Porte de Choisy

[kml_flashembed movie="http://www.youtube.com/v/yH8-vfclSfU" width="425" height="350" wmode="transparent" /]

*Sorry, but this is the best I could find and it doesn’t have English subtitles. It’s basically a beauty salesman trying to sell his products to Xi Lin, the owner of a salon in Chinatown. Initially, she’s a tough customer, but then they fall in love. The film is meant to be a little “out there” and funny. I suggest you skip over to 2:51…

“Porte de Choisy” is one of the short films featured in the collection Paris Je T’aime directed by Christopher Doyle. Granted, this is in France but I figured that this short film applies to Said’s Orientalism and Ting’s The Power of Sexuality. After three minutes, we see Xi Lin opening the door for Henny in a strapless dress with a rather wide slit. That thirty second scene echoes the Occidental’s idea of the Orient–rather, their initial and romanticized idea–as the women being exotic, sensual, and with the help of that dress, sexually available. At this point in the film, Xi Lin is attracted to Henny and starts playing with her hair. She doesn’t think she fits Henny’s standards as an Asian woman because she looks different; thus, leading her to dye her hair blonde and straighten it to fit into what may be deemed “Western standards”. I can’t exactly remember the term we discussed in class, self-hatred? Something like that.

Yes, it’s a happy ending and yes, it is a bit bizarre. I don’t know why but during our discussion on Friday, I thought of this short movie. All of you probably have a better shot of analyzing it than I do.

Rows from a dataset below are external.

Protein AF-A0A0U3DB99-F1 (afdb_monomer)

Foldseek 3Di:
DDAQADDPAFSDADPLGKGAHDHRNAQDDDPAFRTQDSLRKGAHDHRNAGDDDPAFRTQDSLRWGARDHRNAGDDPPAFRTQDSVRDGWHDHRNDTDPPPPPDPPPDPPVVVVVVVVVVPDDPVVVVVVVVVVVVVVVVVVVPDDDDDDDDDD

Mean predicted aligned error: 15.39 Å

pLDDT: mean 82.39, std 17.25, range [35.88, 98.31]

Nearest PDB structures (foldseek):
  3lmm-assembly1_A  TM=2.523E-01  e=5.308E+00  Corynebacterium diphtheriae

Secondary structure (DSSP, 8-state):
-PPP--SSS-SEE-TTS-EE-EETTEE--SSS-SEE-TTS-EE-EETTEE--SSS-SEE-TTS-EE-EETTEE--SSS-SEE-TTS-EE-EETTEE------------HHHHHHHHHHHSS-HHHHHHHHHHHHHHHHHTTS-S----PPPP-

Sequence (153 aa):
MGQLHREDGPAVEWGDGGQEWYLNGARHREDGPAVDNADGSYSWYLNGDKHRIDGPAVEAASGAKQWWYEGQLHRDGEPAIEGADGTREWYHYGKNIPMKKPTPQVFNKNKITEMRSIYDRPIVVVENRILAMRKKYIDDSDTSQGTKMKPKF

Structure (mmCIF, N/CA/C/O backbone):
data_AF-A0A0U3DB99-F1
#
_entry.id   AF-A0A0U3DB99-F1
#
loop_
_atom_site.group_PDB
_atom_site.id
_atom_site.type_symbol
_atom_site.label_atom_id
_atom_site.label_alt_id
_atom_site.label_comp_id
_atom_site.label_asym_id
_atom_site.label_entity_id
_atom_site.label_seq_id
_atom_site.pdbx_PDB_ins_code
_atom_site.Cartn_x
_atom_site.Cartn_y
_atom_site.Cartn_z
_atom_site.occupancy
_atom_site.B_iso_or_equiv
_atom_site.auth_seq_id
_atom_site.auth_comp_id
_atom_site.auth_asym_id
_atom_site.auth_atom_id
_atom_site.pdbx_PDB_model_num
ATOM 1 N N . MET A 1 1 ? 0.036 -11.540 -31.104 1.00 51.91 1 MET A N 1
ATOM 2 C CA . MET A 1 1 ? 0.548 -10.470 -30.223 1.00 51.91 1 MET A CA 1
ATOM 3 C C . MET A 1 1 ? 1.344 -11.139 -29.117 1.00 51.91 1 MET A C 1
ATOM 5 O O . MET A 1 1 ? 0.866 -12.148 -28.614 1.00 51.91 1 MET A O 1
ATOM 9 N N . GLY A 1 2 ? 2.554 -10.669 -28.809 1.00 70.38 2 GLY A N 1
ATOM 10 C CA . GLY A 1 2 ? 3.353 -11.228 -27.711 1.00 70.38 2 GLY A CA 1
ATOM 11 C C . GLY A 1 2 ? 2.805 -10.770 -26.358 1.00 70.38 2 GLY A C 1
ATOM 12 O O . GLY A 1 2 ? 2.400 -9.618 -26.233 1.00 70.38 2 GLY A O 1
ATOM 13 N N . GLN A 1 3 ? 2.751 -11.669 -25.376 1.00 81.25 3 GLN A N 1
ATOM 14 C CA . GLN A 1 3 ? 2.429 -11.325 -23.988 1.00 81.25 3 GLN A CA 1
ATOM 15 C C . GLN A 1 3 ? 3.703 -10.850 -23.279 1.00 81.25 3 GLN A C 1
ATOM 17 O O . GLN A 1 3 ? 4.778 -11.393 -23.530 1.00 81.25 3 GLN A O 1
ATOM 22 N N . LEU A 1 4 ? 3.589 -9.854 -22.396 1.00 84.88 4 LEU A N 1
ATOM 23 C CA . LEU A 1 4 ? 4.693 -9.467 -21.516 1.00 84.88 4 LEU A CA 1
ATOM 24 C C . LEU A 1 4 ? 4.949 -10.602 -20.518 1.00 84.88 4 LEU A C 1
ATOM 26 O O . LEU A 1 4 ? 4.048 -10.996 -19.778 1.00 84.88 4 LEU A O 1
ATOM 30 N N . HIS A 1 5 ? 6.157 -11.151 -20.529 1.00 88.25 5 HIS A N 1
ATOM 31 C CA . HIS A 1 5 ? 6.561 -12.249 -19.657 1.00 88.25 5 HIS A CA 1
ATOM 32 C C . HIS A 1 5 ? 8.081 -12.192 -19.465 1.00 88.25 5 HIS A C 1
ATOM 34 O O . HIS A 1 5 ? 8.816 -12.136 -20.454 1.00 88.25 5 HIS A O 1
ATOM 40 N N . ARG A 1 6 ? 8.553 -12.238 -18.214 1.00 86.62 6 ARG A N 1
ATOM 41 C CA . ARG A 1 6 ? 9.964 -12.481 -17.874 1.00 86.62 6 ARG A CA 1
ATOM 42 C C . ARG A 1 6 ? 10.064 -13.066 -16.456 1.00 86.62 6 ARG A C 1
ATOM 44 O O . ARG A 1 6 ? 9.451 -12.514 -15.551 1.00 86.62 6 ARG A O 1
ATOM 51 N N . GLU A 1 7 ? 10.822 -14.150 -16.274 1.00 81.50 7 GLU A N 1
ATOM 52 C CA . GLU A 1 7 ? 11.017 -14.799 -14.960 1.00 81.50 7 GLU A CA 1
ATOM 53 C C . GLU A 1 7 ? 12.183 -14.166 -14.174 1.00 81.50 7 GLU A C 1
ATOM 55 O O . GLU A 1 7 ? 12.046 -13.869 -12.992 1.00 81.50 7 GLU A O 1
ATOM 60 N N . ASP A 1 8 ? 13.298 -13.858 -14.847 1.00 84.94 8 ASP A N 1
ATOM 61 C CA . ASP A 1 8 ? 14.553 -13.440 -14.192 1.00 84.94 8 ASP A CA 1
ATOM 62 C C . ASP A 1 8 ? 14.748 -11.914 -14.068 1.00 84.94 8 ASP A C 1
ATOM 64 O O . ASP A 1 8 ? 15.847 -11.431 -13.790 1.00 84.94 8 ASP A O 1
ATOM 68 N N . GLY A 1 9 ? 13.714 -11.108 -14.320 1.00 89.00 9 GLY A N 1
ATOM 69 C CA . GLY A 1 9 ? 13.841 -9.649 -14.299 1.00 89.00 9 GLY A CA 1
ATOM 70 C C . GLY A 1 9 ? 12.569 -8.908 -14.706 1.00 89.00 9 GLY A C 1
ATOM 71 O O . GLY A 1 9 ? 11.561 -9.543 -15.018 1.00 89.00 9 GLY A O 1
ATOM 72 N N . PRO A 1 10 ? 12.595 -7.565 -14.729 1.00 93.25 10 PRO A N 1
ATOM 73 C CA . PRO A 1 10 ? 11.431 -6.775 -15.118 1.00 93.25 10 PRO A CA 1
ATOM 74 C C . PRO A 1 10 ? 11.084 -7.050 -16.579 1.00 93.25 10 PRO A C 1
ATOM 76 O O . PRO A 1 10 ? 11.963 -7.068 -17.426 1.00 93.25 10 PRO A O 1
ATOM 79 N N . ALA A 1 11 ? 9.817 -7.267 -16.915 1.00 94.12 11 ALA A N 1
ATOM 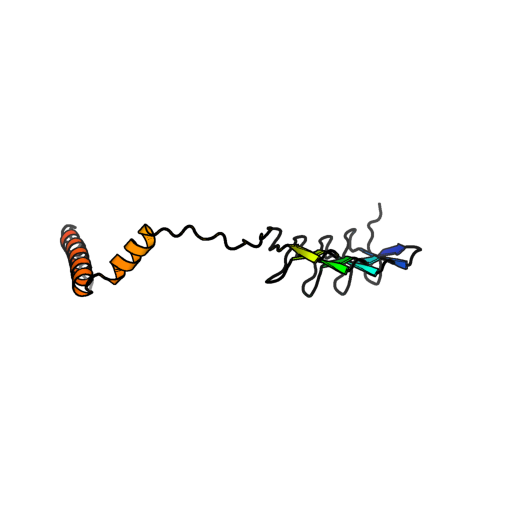80 C CA . ALA A 1 11 ? 9.414 -7.417 -18.311 1.00 94.12 11 ALA A CA 1
ATOM 81 C C . ALA A 1 11 ? 9.432 -6.072 -19.062 1.00 94.12 11 ALA A C 1
ATOM 83 O O . ALA A 1 11 ? 9.539 -6.065 -20.290 1.00 94.12 11 ALA A O 1
ATOM 84 N N . VAL A 1 12 ? 9.348 -4.955 -18.330 1.00 94.94 12 VAL A N 1
ATOM 85 C CA . VAL A 1 12 ? 9.400 -3.587 -18.857 1.00 94.94 12 VAL A CA 1
ATOM 86 C C . VAL A 1 12 ? 10.341 -2.743 -18.004 1.00 94.94 12 VAL A C 1
ATOM 88 O O . VAL A 1 12 ? 10.249 -2.759 -16.779 1.00 94.94 12 VAL A O 1
ATOM 91 N N . GLU A 1 13 ? 11.209 -1.986 -18.666 1.00 96.56 13 GLU A N 1
ATOM 92 C CA . GLU A 1 13 ? 12.087 -0.989 -18.054 1.00 96.56 13 GLU A CA 1
ATOM 93 C C . GLU A 1 13 ? 11.873 0.344 -18.771 1.00 96.56 13 GLU A C 1
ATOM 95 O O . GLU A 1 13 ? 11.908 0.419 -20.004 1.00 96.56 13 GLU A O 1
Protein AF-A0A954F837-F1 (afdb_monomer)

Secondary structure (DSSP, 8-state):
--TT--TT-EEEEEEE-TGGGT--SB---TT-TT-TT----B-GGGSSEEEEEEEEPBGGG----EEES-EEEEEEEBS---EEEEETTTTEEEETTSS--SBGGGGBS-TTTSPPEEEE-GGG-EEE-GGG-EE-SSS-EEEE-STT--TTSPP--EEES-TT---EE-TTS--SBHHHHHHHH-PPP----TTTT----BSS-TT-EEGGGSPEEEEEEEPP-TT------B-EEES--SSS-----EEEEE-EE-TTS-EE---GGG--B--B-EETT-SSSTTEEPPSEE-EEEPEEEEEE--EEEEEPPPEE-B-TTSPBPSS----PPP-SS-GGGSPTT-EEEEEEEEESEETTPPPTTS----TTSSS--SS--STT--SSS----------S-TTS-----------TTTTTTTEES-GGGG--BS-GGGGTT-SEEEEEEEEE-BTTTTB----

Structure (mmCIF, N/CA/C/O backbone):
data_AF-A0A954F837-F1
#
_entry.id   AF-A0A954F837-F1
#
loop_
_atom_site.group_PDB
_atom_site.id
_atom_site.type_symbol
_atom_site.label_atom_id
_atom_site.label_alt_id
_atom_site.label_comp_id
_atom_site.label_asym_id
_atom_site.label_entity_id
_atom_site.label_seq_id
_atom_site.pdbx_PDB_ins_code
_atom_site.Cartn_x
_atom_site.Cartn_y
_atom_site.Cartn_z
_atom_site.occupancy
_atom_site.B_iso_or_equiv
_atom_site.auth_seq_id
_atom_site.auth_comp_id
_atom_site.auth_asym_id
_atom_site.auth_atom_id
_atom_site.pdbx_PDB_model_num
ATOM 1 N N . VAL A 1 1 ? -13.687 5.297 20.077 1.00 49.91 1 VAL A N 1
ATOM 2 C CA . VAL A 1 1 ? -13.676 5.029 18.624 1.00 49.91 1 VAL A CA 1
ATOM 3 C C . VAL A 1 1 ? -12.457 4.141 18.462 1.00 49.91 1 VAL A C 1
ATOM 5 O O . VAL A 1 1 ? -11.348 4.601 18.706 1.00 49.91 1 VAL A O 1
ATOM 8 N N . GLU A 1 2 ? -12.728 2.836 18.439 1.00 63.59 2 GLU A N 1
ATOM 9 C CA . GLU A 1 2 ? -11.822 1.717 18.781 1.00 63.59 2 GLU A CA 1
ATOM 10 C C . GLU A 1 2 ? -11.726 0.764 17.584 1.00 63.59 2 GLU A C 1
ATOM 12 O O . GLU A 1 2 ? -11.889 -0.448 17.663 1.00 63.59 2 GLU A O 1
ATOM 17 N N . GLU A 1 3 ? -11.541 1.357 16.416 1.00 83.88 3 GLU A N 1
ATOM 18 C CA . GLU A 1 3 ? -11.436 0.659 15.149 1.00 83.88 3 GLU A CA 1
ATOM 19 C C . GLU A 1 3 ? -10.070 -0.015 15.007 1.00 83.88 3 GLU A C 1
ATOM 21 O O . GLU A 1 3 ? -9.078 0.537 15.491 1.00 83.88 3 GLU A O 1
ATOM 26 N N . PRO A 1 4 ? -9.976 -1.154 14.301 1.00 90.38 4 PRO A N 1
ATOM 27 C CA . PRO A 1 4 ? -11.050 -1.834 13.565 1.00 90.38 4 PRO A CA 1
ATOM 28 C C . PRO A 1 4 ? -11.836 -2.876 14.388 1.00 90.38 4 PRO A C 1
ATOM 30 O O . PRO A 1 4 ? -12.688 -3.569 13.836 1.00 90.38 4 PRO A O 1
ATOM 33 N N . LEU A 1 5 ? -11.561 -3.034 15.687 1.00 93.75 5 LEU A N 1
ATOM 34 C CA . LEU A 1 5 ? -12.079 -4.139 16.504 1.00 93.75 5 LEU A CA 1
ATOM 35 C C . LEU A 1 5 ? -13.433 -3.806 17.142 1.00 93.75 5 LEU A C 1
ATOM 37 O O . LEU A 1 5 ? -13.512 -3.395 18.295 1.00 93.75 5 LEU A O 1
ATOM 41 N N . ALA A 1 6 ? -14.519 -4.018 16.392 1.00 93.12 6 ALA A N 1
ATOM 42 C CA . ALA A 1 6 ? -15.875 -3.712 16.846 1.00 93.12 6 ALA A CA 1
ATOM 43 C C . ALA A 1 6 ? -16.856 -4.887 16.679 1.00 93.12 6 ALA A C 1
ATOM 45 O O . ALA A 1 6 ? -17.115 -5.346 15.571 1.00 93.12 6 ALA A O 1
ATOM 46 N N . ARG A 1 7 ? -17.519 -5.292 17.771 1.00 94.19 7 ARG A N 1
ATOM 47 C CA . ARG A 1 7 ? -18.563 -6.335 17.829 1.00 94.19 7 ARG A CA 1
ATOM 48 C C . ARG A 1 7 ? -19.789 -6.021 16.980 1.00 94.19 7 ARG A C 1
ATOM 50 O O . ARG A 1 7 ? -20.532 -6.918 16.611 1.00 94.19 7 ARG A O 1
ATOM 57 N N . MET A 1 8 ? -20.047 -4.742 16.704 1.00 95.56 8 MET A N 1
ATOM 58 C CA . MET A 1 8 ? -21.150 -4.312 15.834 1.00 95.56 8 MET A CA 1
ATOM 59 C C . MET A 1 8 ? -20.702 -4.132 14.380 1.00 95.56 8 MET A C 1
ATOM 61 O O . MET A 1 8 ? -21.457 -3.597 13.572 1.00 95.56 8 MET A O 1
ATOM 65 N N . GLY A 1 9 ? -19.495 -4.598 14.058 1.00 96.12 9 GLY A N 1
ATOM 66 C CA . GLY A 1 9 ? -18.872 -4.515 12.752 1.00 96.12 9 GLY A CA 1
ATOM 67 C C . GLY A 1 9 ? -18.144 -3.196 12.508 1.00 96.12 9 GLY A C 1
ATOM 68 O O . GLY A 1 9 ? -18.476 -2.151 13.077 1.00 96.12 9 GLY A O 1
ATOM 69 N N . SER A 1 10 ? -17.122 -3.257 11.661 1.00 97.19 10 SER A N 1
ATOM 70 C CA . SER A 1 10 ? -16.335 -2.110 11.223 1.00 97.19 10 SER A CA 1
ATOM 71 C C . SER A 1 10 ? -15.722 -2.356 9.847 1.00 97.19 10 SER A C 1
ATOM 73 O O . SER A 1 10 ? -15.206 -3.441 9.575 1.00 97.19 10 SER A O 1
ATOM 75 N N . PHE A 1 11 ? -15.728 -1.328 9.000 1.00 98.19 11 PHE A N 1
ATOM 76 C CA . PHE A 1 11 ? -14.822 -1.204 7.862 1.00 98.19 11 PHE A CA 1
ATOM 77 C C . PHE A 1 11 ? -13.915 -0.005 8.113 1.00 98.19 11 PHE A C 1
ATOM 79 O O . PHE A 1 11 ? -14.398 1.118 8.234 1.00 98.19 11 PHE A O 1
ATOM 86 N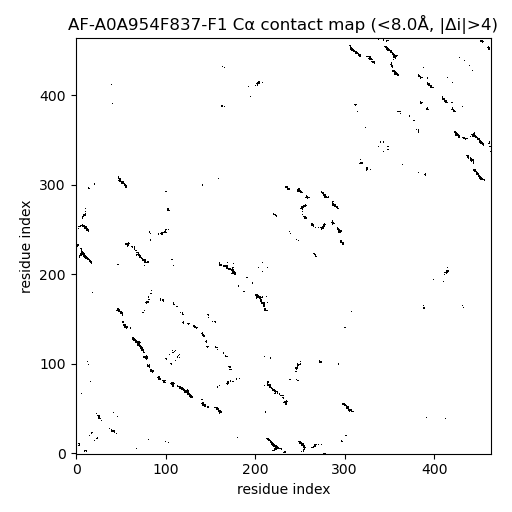 N . THR A 1 12 ? -12.610 -0.244 8.190 1.00 97.88 12 THR A N 1
ATOM 87 C CA . THR A 1 12 ? -11.605 0.792 8.416 1.00 97.88 12 THR A CA 1
ATOM 88 C C . THR A 1 12 ? -10.517 0.728 7.354 1.00 97.88 12 THR A C 1
ATOM 90 O O . THR A 1 12 ? -10.003 -0.344 7.045 1.00 97.88 12 THR A O 1
ATOM 93 N N . GLN A 1 13 ? -10.145 1.892 6.833 1.00 98.06 13 GLN A N 1
ATOM 94 C CA . GLN A 1 13 ? -8.920 2.121 6.085 1.00 98.06 13 GLN A CA 1
ATOM 95 C C . GLN A 1 13 ? -8.052 3.115 6.847 1.00 98.06 13 GLN A C 1
ATOM 97 O O . GLN A 1 13 ? -8.524 4.182 7.243 1.00 98.06 13 GLN A O 1
ATOM 102 N N . PHE A 1 14 ? -6.779 2.791 7.015 1.00 96.38 14 PHE A N 1
ATOM 103 C CA . PHE A 1 14 ? -5.769 3.753 7.435 1.00 96.38 14 PHE A CA 1
ATOM 104 C C . PHE A 1 14 ? -4.474 3.491 6.684 1.00 96.38 14 PHE A C 1
ATOM 106 O O . PHE A 1 14 ? -4.325 2.456 6.033 1.00 96.38 14 PHE A O 1
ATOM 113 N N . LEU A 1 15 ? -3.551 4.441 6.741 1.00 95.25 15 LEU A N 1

One Response to “Porte de Choisy”

  1. cttuley Says:

    LOVE this movie! I think I can appreciate this much more now. Last semester I took a class on the cultural history of modern China and we watched a lot of movies and I’m doing my thesis on the Cultural Revolution and film, and this is definitely very evocative of many modern Chinese films. Color plays a huge role in most Chinese films. This short reminds me of the films of the last decade, such as “The World,” where brightly colored sets are contrasted with a more drab reality. In this clip, the monk with the red robes in the dark bowling alley is a similar set up.

    What I think makes this clip so interesting is that the director took the very traditional elements of Chinese film while combining it with the popular elements of song and dance and kung-fu that can relate to a more “universal” audience. The orientalist themes, such as the seductive and powerful woman, are also things that would appeal to a larger audience who are used to those stereotypes.